Create Certificates

Contents
casp1032
Secure Domain Manager uses digital certificates to ensure the security. The default certificates are provided with your
DX NetOps Spectrum
installation and site-specific certificates can be created using the CertGen tool.
Default Certificates
If you want to use the default certificates, do not perform any actions. All default files reside in the <
$SPECROOT
>/SDM/cert directory and include the following files:
  • SDMCA.pem
    Certificate authority. Distribute this file to any computer that uses Secure Domain Manager or Secure Domain Connector in any capacity and can be treated as a trusted CA file.
  • SDMCAKey.pem
    Private key of CA. It can be used to issue certificates but should not necessarily be distributed to any machines.
  • SDMCert.p12
    Application certificate that is signed by SDMCA.pem. This is the certificate file that is used between SDManager and SDConnector. It should be carefully distributed to computers that deserve trust and used to assert the identity of those computers.
  • CertGen[.exe]
    Program that is used to generate the site-specific certificate authority, key file, and certificate file. Run CertGen -h to review all certificate options available.
  • openssl[.exe]
    OpenSSL open source implementation of the SSL protocol.
Site-Specific Certificates
If you want to create site-specific certificates, move the default certificate files (*.pem and *.p12) to another location on the hard drive. Perform the following procedures to create and deploy the custom certificates.
Create Site-Specific Certificates
Create site-specific certificates for better security. Create these certificates on a single computer that only qualified personnel can access. This computer can be the SDManager host.
You must have administrator or root privileges to create the SSL certificates for Secure Domain Manager.
Follow these steps:
  1. Run the following command to create a certificate authority certificate and the private key for the certificate authority certificate:
    CertGen -t ca -c US
    You only have to perform this step once to create the necessary certificate authority certificate for your organization.
    The following files are created:
    1. SDMCA.pem
    2. SDMCAKey.pem
    The default certificate authority and key file that come with Secure Domain Manager are read-only files. If you receive a permission error, check your user privileges or move SDMCA.pem and SDMCAKey.pem to another location and run the command again.
  2. Run the following command to create a certificate for the SDManager:
    CertGen -t cert -c <Country Code>
    The SDMCert.01.p12 file is created.
  3. (Optional) For the added security, use the -p option to generate the certificate with a password as follows:
    CertGen -t cert -p <password> -c <Country Code>
    Enter the password in the sdc.config file and sdm.config file.

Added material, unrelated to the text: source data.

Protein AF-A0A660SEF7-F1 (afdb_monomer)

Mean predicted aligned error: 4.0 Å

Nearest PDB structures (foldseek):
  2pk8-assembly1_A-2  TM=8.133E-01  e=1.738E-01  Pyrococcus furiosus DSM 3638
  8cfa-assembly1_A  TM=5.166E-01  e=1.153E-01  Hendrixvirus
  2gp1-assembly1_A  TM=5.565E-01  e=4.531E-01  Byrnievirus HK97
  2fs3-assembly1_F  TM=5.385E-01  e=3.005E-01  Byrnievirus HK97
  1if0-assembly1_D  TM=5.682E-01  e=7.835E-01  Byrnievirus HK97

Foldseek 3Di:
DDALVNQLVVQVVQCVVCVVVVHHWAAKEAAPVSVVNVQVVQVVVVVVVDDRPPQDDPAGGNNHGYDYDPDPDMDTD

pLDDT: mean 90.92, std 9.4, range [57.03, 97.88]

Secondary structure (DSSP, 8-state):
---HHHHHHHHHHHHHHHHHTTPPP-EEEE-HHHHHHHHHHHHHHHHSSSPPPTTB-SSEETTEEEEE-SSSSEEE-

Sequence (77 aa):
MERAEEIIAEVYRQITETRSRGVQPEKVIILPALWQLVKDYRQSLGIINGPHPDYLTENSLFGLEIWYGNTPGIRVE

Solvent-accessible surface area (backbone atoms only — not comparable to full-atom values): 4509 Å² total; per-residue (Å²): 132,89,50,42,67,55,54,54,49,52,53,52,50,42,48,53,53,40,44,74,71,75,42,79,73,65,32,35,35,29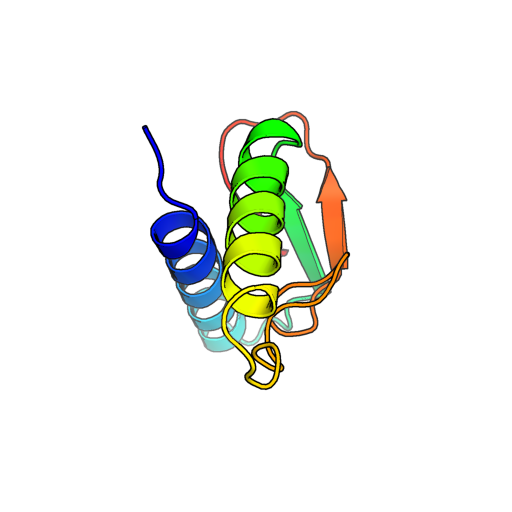,30,65,75,60,50,48,44,40,52,52,49,54,52,57,50,59,73,45,94,56,82,73,58,91,48,55,59,98,60,30,51,76,83,20,45,64,40,80,43,92,56,93,61,76,44,67,70

Structure (mmCIF, N/CA/C/O backbone):
data_AF-A0A660SEF7-F1
#
_entry.id   AF-A0A660SEF7-F1
#
loop_
_atom_site.group_PDB
_atom_site.id
_atom_site.type_symbol
_atom_site.label_atom_id
_atom_site.label_alt_id
_atom_site.label_comp_id
_atom_site.label_asym_id
_atom_site.label_entity_id
_atom_site.label_seq_id
_atom_site.pdbx_PDB_ins_code
_atom_site.Cartn_x
_atom_site.Cartn_y
_atom_site.Cartn_z
_atom_site.occupancy
_atom_site.B_iso_or_equiv
_atom_site.auth_seq_id
_atom_site.auth_comp_id
_atom_site.auth_asym_id
_atom_site.auth_atom_id
_atom_site.pdbx_PDB_model_num
ATOM 1 N N . MET A 1 1 ? 18.014 2.650 -0.265 1.00 57.03 1 MET A N 1
ATOM 2 C CA . MET A 1 1 ? 17.065 2.521 -1.387 1.00 57.03 1 MET A CA 1
ATOM 3 C C . MET A 1 1 ? 15.995 1.587 -0.867 1.00 57.03 1 MET A C 1
ATOM 5 O O . MET A 1 1 ? 16.349 0.456 -0.562 1.00 57.03 1 MET A O 1
ATOM 9 N N . GLU A 1 2 ? 14.791 2.090 -0.605 1.00 74.81 2 GLU A N 1
ATOM 10 C CA . GLU A 1 2 ? 13.696 1.267 -0.069 1.00 74.81 2 GLU A CA 1
ATOM 11 C C . GLU A 1 2 ? 13.249 0.264 -1.137 1.00 74.81 2 GLU A C 1
ATOM 13 O O . GLU A 1 2 ? 13.202 0.602 -2.323 1.00 74.81 2 GLU A O 1
ATOM 18 N N . ARG A 1 3 ? 12.984 -0.979 -0.736 1.00 90.00 3 ARG A N 1
ATOM 19 C CA . ARG A 1 3 ? 12.480 -2.028 -1.636 1.00 90.00 3 ARG A CA 1
ATOM 20 C C . ARG A 1 3 ? 10.954 -2.061 -1.617 1.00 90.00 3 ARG A C 1
ATOM 22 O O . ARG A 1 3 ? 10.336 -1.738 -0.606 1.00 90.00 3 ARG A O 1
ATOM 29 N N . ALA A 1 4 ? 10.336 -2.494 -2.713 1.00 93.69 4 ALA A N 1
ATOM 30 C CA . ALA A 1 4 ? 8.879 -2.620 -2.787 1.00 93.69 4 ALA A CA 1
ATOM 31 C C . ALA A 1 4 ? 8.322 -3.535 -1.685 1.00 93.69 4 ALA A C 1
ATOM 33 O O . ALA A 1 4 ? 7.294 -3.235 -1.085 1.00 93.69 4 ALA A O 1
ATOM 34 N N . GLU A 1 5 ? 9.034 -4.614 -1.365 1.00 93.69 5 GLU A N 1
ATOM 35 C CA . GLU A 1 5 ? 8.672 -5.543 -0.299 1.00 93.69 5 GLU A CA 1
ATOM 36 C C . GLU A 1 5 ? 8.708 -4.888 1.089 1.00 93.69 5 GLU A C 1
ATOM 38 O O . GLU A 1 5 ? 7.869 -5.203 1.928 1.00 93.69 5 GLU A O 1
ATOM 43 N N . GLU A 1 6 ? 9.628 -3.948 1.328 1.00 95.62 6 GLU A N 1
ATOM 44 C CA . GLU A 1 6 ? 9.702 -3.187 2.584 1.00 95.62 6 GLU A CA 1
ATOM 45 C C . GLU A 1 6 ? 8.509 -2.236 2.711 1.00 95.62 6 GLU A C 1
ATOM 47 O O . GLU A 1 6 ? 7.900 -2.154 3.775 1.00 95.62 6 GLU A O 1
ATOM 52 N N . ILE A 1 7 ? 8.114 -1.589 1.608 1.00 95.38 7 ILE A N 1
ATOM 53 C CA . ILE A 1 7 ? 6.916 -0.740 1.546 1.00 95.38 7 ILE A CA 1
ATOM 54 C C . ILE A 1 7 ? 5.661 -1.570 1.849 1.00 95.38 7 ILE A C 1
ATOM 56 O O . ILE A 1 7 ? 4.836 -1.177 2.673 1.00 95.38 7 ILE A O 1
ATOM 60 N N . ILE A 1 8 ? 5.525 -2.739 1.216 1.00 96.06 8 ILE A N 1
ATOM 61 C CA . ILE A 1 8 ? 4.392 -3.650 1.430 1.00 96.06 8 ILE A CA 1
ATOM 62 C C . ILE A 1 8 ? 4.349 -4.128 2.888 1.00 96.06 8 ILE A C 1
ATOM 64 O O . ILE A 1 8 ? 3.287 -4.104 3.515 1.00 96.06 8 ILE A O 1
ATOM 68 N N . ALA A 1 9 ? 5.495 -4.531 3.445 1.00 96.31 9 ALA A N 1
ATOM 69 C CA . ALA A 1 9 ? 5.597 -4.978 4.830 1.00 96.31 9 ALA A CA 1
ATOM 70 C C . ALA A 1 9 ? 5.253 -3.859 5.825 1.00 96.31 9 ALA A C 1
ATOM 72 O O . ALA A 1 9 ? 4.550 -4.105 6.805 1.00 96.31 9 ALA A O 1
ATOM 73 N N . GLU A 1 10 ? 5.691 -2.629 5.558 1.00 96.81 10 GLU A N 1
ATOM 74 C CA . GLU A 1 10 ? 5.407 -1.469 6.401 1.00 96.81 10 GLU A CA 1
ATOM 75 C C . GLU A 1 10 ? 3.915 -1.110 6.399 1.00 96.81 10 GLU A C 1
ATOM 77 O O . GLU A 1 10 ? 3.331 -0.889 7.462 1.00 96.81 10 GLU A O 1
ATOM 82 N N . VAL A 1 11 ? 3.258 -1.143 5.234 1.00 97.12 11 VAL A N 1
ATOM 83 C CA . VAL A 1 11 ? 1.797 -0.977 5.154 1.00 97.12 11 VAL A CA 1
ATOM 84 C C . VAL A 1 11 ? 1.089 -2.063 5.962 1.00 97.12 11 VAL A C 1
ATOM 86 O O . VAL A 1 11 ? 0.199 -1.761 6.757 1.00 97.12 11 VAL A O 1
ATOM 89 N N . TYR A 1 12 ? 1.500 -3.324 5.815 1.00 97.62 12 TYR A N 1
ATOM 90 C CA . TYR A 1 12 ? 0.902 -4.429 6.562 1.00 97.62 12 TYR A CA 1
ATOM 91 C C . TYR A 1 12 ? 1.075 -4.277 8.082 1.00 97.62 12 TYR A C 1
ATOM 93 O O . TYR A 1 12 ? 0.135 -4.520 8.851 1.00 97.62 12 TYR A O 1
ATOM 101 N N . ARG A 1 13 ? 2.258 -3.827 8.525 1.00 97.88 13 ARG A N 1
ATOM 102 C CA . ARG A 1 13 ? 2.548 -3.528 9.933 1.00 97.88 13 ARG A CA 1
ATOM 103 C C . ARG A 1 13 ? 1.588 -2.467 10.469 1.00 97.88 13 ARG A C 1
ATOM 105 O O . ARG A 1 13 ? 0.941 -2.702 11.488 1.00 97.88 13 ARG A O 1
ATOM 112 N N . GLN A 1 14 ? 1.438 -1.345 9.765 1.00 97.75 14 GLN A N 1
ATOM 113 C CA . GLN A 1 14 ? 0.547 -0.264 10.190 1.00 97.75 14 GLN A CA 1
ATOM 114 C C . GLN A 1 14 ? -0.931 -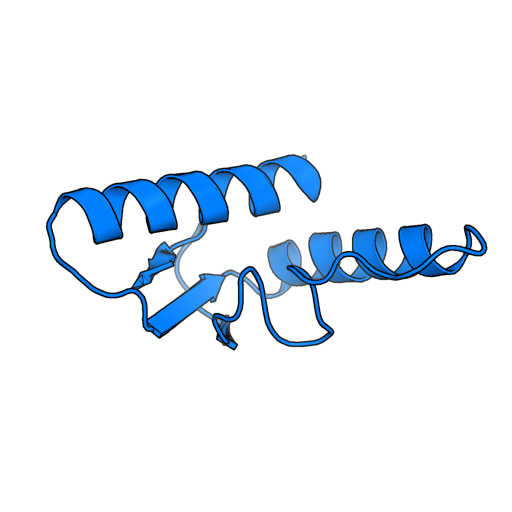0.675 10.173 1.00 97.75 14 GLN A C 1
ATOM 116 O O . GLN A 1 14 ? -1.648 -0.367 11.117 1.00 97.75 14 GLN A O 1
ATOM 121 N N . ILE A 1 15 ? -1.386 -1.446 9.176 1.00 97.81 15 ILE A N 1
ATOM 122 C CA . ILE A 1 15 ? -2.744 -2.024 9.163 1.00 97.81 15 ILE A CA 1
ATOM 123 C C . ILE A 1 15 ? -2.993 -2.850 10.427 1.00 97.81 15 ILE A C 1
ATOM 125 O O . ILE A 1 15 ? -4.039 -2.721 11.065 1.00 97.81 15 ILE A O 1
ATOM 129 N N . THR A 1 16 ? -2.034 -3.702 10.789 1.00 97.62 16 THR A N 1
ATOM 130 C CA . THR A 1 16 ? -2.138 -4.571 11.966 1.00 97.62 16 THR A CA 1
ATOM 131 C C . THR A 1 16 ? -2.184 -3.750 13.256 1.00 97.62 16 THR A C 1
ATOM 133 O O . THR A 1 16 ? -2.984 -4.043 14.144 1.00 97.62 16 THR A O 1
ATOM 136 N N . GLU A 1 17 ? -1.383 -2.688 13.350 1.00 97.56 17 GLU A N 1
ATOM 137 C CA . GLU A 1 17 ? -1.379 -1.773 14.497 1.00 97.56 17 GLU A CA 1
ATOM 138 C C . GLU A 1 17 ? -2.650 -0.928 14.611 1.00 97.56 17 GLU A C 1
ATOM 140 O O . GLU A 1 17 ? -3.162 -0.736 15.711 1.00 97.56 17 GLU A O 1
ATOM 145 N N . THR A 1 18 ? -3.188 -0.435 13.500 1.00 96.25 18 THR A N 1
ATOM 146 C CA . THR A 1 18 ? -4.438 0.333 13.495 1.00 96.25 18 THR A CA 1
ATOM 147 C C . THR A 1 18 ? -5.607 -0.558 13.918 1.00 96.25 18 THR A C 1
ATOM 149 O O . THR A 1 18 ? -6.373 -0.198 14.816 1.00 96.25 18 THR A O 1
ATOM 152 N N . ARG A 1 19 ? -5.672 -1.787 13.387 1.00 96.25 19 ARG A N 1
ATOM 153 C CA . ARG A 1 19 ? -6.684 -2.781 13.775 1.00 96.25 19 ARG A CA 1
ATOM 154 C C . ARG A 1 19 ? -6.565 -3.218 15.232 1.00 96.25 19 ARG A C 1
ATOM 156 O O . ARG A 1 19 ? -7.588 -3.383 15.890 1.00 96.25 19 ARG A O 1
ATOM 163 N N . SER A 1 20 ? -5.351 -3.375 15.767 1.00 96.88 20 SER A N 1
ATOM 164 C CA . SER A 1 20 ? -5.163 -3.763 17.176 1.00 96.88 20 SER A CA 1
ATOM 165 C C . SER A 1 20 ? -5.645 -2.692 18.160 1.00 96.88 20 SER A C 1
ATOM 167 O O . SER A 1 20 ? -5.975 -3.009 19.301 1.00 96.88 20 SER A O 1
ATOM 169 N N . ARG A 1 21 ? -5.761 -1.439 17.705 1.00 96.19 21 ARG A N 1
ATOM 170 C CA . ARG A 1 21 ? -6.363 -0.322 18.448 1.00 96.19 21 ARG A CA 1
ATOM 171 C C . ARG A 1 21 ? -7.882 -0.216 18.264 1.00 96.19 21 ARG A C 1
ATOM 173 O O . ARG A 1 21 ? -8.481 0.723 18.779 1.00 96.19 21 ARG A O 1
ATOM 180 N N . GLY A 1 22 ? -8.504 -1.147 17.538 1.00 96.19 22 GLY A N 1
ATOM 181 C CA . GLY A 1 22 ? -9.938 -1.131 17.235 1.00 96.19 22 GLY A CA 1
ATOM 182 C C . GLY A 1 22 ? -10.337 -0.124 16.155 1.00 96.19 22 GLY A C 1
ATOM 183 O O . GLY A 1 22 ? -11.522 0.158 16.001 1.00 96.19 22 GLY A O 1
ATOM 184 N N . VAL A 1 23 ? -9.368 0.423 15.416 1.00 96.06 23 VAL A N 1
ATOM 185 C CA . VAL A 1 23 ? -9.611 1.352 14.309 1.00 96.06 23 VAL A CA 1
ATOM 186 C C . VAL A 1 23 ? -9.598 0.570 12.999 1.00 96.06 23 VAL A C 1
ATOM 188 O O . VAL A 1 23 ? -8.752 -0.301 12.790 1.00 96.06 23 VAL A O 1
ATOM 191 N N . GLN A 1 24 ? -10.545 0.866 12.114 1.00 95.62 24 GLN A N 1
ATOM 192 C CA . GLN A 1 24 ? -10.600 0.285 10.779 1.00 95.62 24 GLN A CA 1
ATOM 193 C C . GLN A 1 24 ? -9.807 1.176 9.813 1.00 95.62 24 GLN A C 1
ATOM 195 O O . GLN A 1 24 ? -10.205 2.320 9.628 1.00 95.62 24 GLN A O 1
ATOM 200 N N . PRO A 1 25 ? -8.738 0.667 9.176 1.00 96.44 25 PRO A N 1
ATOM 201 C CA . PRO A 1 25 ? -8.057 1.389 8.111 1.00 96.44 25 PRO A CA 1
ATOM 202 C C . PRO A 1 25 ? -8.962 1.592 6.896 1.00 96.44 25 PRO A C 1
ATOM 204 O O . PRO A 1 25 ? -9.666 0.662 6.484 1.00 96.44 25 PRO A O 1
ATOM 207 N N . GLU A 1 26 ? -8.869 2.766 6.293 1.00 96.38 26 GLU A N 1
ATOM 208 C CA . GLU A 1 26 ? -9.609 3.199 5.111 1.00 96.38 26 GLU A CA 1
ATOM 209 C C . GLU A 1 26 ? -8.693 3.367 3.892 1.00 96.38 26 GLU A C 1
ATOM 211 O O . GLU A 1 26 ? -9.092 3.042 2.772 1.00 96.38 26 GLU A O 1
ATOM 216 N N . LYS A 1 27 ? -7.454 3.840 4.086 1.00 97.12 27 LYS A N 1
ATOM 217 C CA . LYS A 1 27 ? -6.553 4.177 2.970 1.00 97.12 27 LYS A CA 1
ATOM 218 C C . LYS A 1 27 ? -5.072 4.114 3.335 1.00 97.12 27 LYS A C 1
ATOM 220 O O . LYS A 1 27 ? -4.676 4.149 4.499 1.00 97.12 27 LYS A O 1
ATOM 225 N N . VAL A 1 28 ? -4.240 4.079 2.299 1.00 97.75 28 VAL A N 1
ATOM 226 C CA . VAL A 1 28 ? -2.781 4.184 2.400 1.00 97.75 28 VAL A CA 1
ATOM 227 C C . VAL A 1 28 ? -2.345 5.494 1.763 1.00 97.75 28 VAL A C 1
ATOM 229 O O . VAL A 1 28 ? -2.546 5.710 0.573 1.00 97.75 28 VAL A O 1
ATOM 232 N N . ILE A 1 29 ? -1.711 6.360 2.543 1.00 97.31 29 ILE A N 1
ATOM 233 C CA . ILE A 1 29 ? -1.091 7.591 2.069 1.00 97.31 29 ILE A CA 1
ATOM 234 C C . ILE A 1 29 ? 0.400 7.344 1.873 1.00 97.31 29 ILE A C 1
ATOM 236 O O . ILE A 1 29 ? 1.104 6.932 2.796 1.00 97.31 29 ILE A O 1
ATOM 240 N N . ILE A 1 30 ? 0.888 7.614 0.670 1.00 96.38 30 ILE A N 1
ATOM 241 C CA . ILE A 1 30 ? 2.262 7.314 0.271 1.00 96.38 30 ILE A CA 1
ATOM 242 C C . ILE A 1 30 ? 2.783 8.369 -0.706 1.00 96.38 30 ILE A C 1
ATOM 244 O O . ILE A 1 30 ? 2.018 9.004 -1.434 1.00 96.38 30 ILE A O 1
ATOM 248 N N . LEU A 1 31 ? 4.100 8.566 -0.747 1.00 95.56 31 LEU A N 1
ATOM 249 C CA . LEU A 1 31 ? 4.716 9.381 -1.790 1.00 95.56 31 LEU A CA 1
ATOM 250 C C . LEU A 1 31 ? 4.590 8.702 -3.168 1.00 95.56 31 LEU A C 1
ATOM 252 O O . LEU A 1 31 ? 4.833 7.495 -3.270 1.00 95.56 31 LEU A O 1
ATOM 256 N N . PRO A 1 32 ? 4.336 9.460 -4.254 1.00 94.38 32 PRO A N 1
ATOM 257 C CA . PRO A 1 32 ? 4.263 8.902 -5.606 1.00 94.38 32 PRO A CA 1
ATOM 258 C C . PRO A 1 32 ? 5.493 8.072 -5.999 1.00 94.38 32 PRO A C 1
ATOM 260 O O . PRO A 1 32 ? 5.358 7.009 -6.598 1.00 94.38 32 PRO A O 1
ATOM 263 N N . ALA A 1 33 ? 6.691 8.520 -5.608 1.00 93.44 33 ALA A N 1
ATOM 264 C CA . ALA A 1 33 ? 7.941 7.820 -5.901 1.00 93.44 33 ALA A CA 1
ATOM 265 C C . ALA A 1 33 ? 8.022 6.433 -5.240 1.00 93.44 33 ALA A C 1
ATOM 267 O O . ALA A 1 33 ? 8.542 5.501 -5.842 1.00 93.44 33 ALA A O 1
ATOM 268 N N . LEU A 1 34 ? 7.479 6.281 -4.028 1.00 94.75 34 LEU A N 1
ATOM 269 C CA . LEU A 1 34 ? 7.455 4.998 -3.324 1.00 94.75 34 LEU A CA 1
ATOM 270 C C . LEU A 1 34 ? 6.397 4.070 -3.915 1.00 94.75 34 LEU A C 1
ATOM 272 O O . LEU A 1 34 ? 6.655 2.885 -4.107 1.00 94.75 34 LEU A O 1
ATOM 276 N N . TRP A 1 35 ? 5.229 4.608 -4.279 1.00 95.19 35 TRP A N 1
ATOM 277 C CA . TRP A 1 35 ? 4.218 3.803 -4.962 1.00 95.19 35 TRP A CA 1
ATOM 278 C C . TRP A 1 35 ? 4.714 3.288 -6.313 1.00 95.19 35 TRP A C 1
ATOM 280 O O . TRP A 1 35 ? 4.442 2.142 -6.662 1.00 95.19 35 TRP A O 1
ATOM 290 N N . GLN A 1 36 ? 5.507 4.081 -7.040 1.00 95.00 36 GLN A N 1
ATOM 291 C CA . GLN A 1 36 ? 6.103 3.639 -8.298 1.00 95.00 36 GLN A CA 1
ATOM 292 C C . GLN A 1 36 ? 6.956 2.373 -8.122 1.00 95.00 36 GLN A C 1
ATOM 294 O O . GLN A 1 36 ? 6.813 1.449 -8.917 1.00 95.00 36 GLN A O 1
ATOM 299 N N . LEU A 1 37 ? 7.739 2.266 -7.041 1.00 95.06 37 LEU A N 1
ATOM 300 C CA . LEU A 1 37 ? 8.513 1.053 -6.738 1.00 95.06 37 LEU A CA 1
ATOM 301 C C . LEU A 1 37 ? 7.609 -0.180 -6.583 1.00 95.06 37 LEU A C 1
ATOM 303 O O . LEU A 1 37 ? 7.937 -1.264 -7.062 1.00 95.06 37 LEU A O 1
ATOM 307 N N . VAL A 1 38 ? 6.443 -0.015 -5.950 1.00 94.81 38 VAL A N 1
ATOM 308 C CA . VAL A 1 38 ? 5.460 -1.097 -5.793 1.00 94.81 38 VAL A CA 1
ATOM 309 C C . VAL A 1 38 ? 4.795 -1.450 -7.127 1.00 94.81 38 VAL A C 1
ATOM 311 O O . VAL A 1 38 ? 4.574 -2.631 -7.407 1.00 94.81 38 VAL A O 1
ATOM 314 N N . LYS A 1 39 ? 4.513 -0.461 -7.986 1.00 93.56 39 LYS A N 1
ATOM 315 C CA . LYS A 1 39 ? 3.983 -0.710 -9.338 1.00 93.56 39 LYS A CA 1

  4. Rename SDMCert.01.p12 to SDMCert.p12.
    The new site-specific certificate is ready for use.
Deploy Site-Specific Certificates
After you create your certificate files, perform the following tasks:
  • Deploy the certificate files on the SDManager hosts and on the SDConnector hosts.
  • Restart the SpectroSERVER on the SDManager hosts and the SDConnector process on the SDC hosts.
To deploy certificates, copy the SDMCA.pem file that you created to the 
<$SPECROOT>
/SDM/cert directory on the SDManager host computer and to the cert directory under the SDConnector installation on the SDConnector hosts that will connect to the SDManager host. Administrator, or root should own the SDMCert.p12 file.
Retain the SDMCAKey.pem file on the computer where you plan to create more certificates. Restrict the file to authorized personnel only. This computer can be the SDManager host computer but is not a requirement.
After the certificates have been deployed, restart both the SpectroSERVER on the SDManager hosts and the SDConnector process on the SDC hosts. For information on restarting the SDConnector Process, see Start, Stop, and Restart the SDConnector Process on Windows or Start, Stop, and Restart the SDConnector Process on Linux.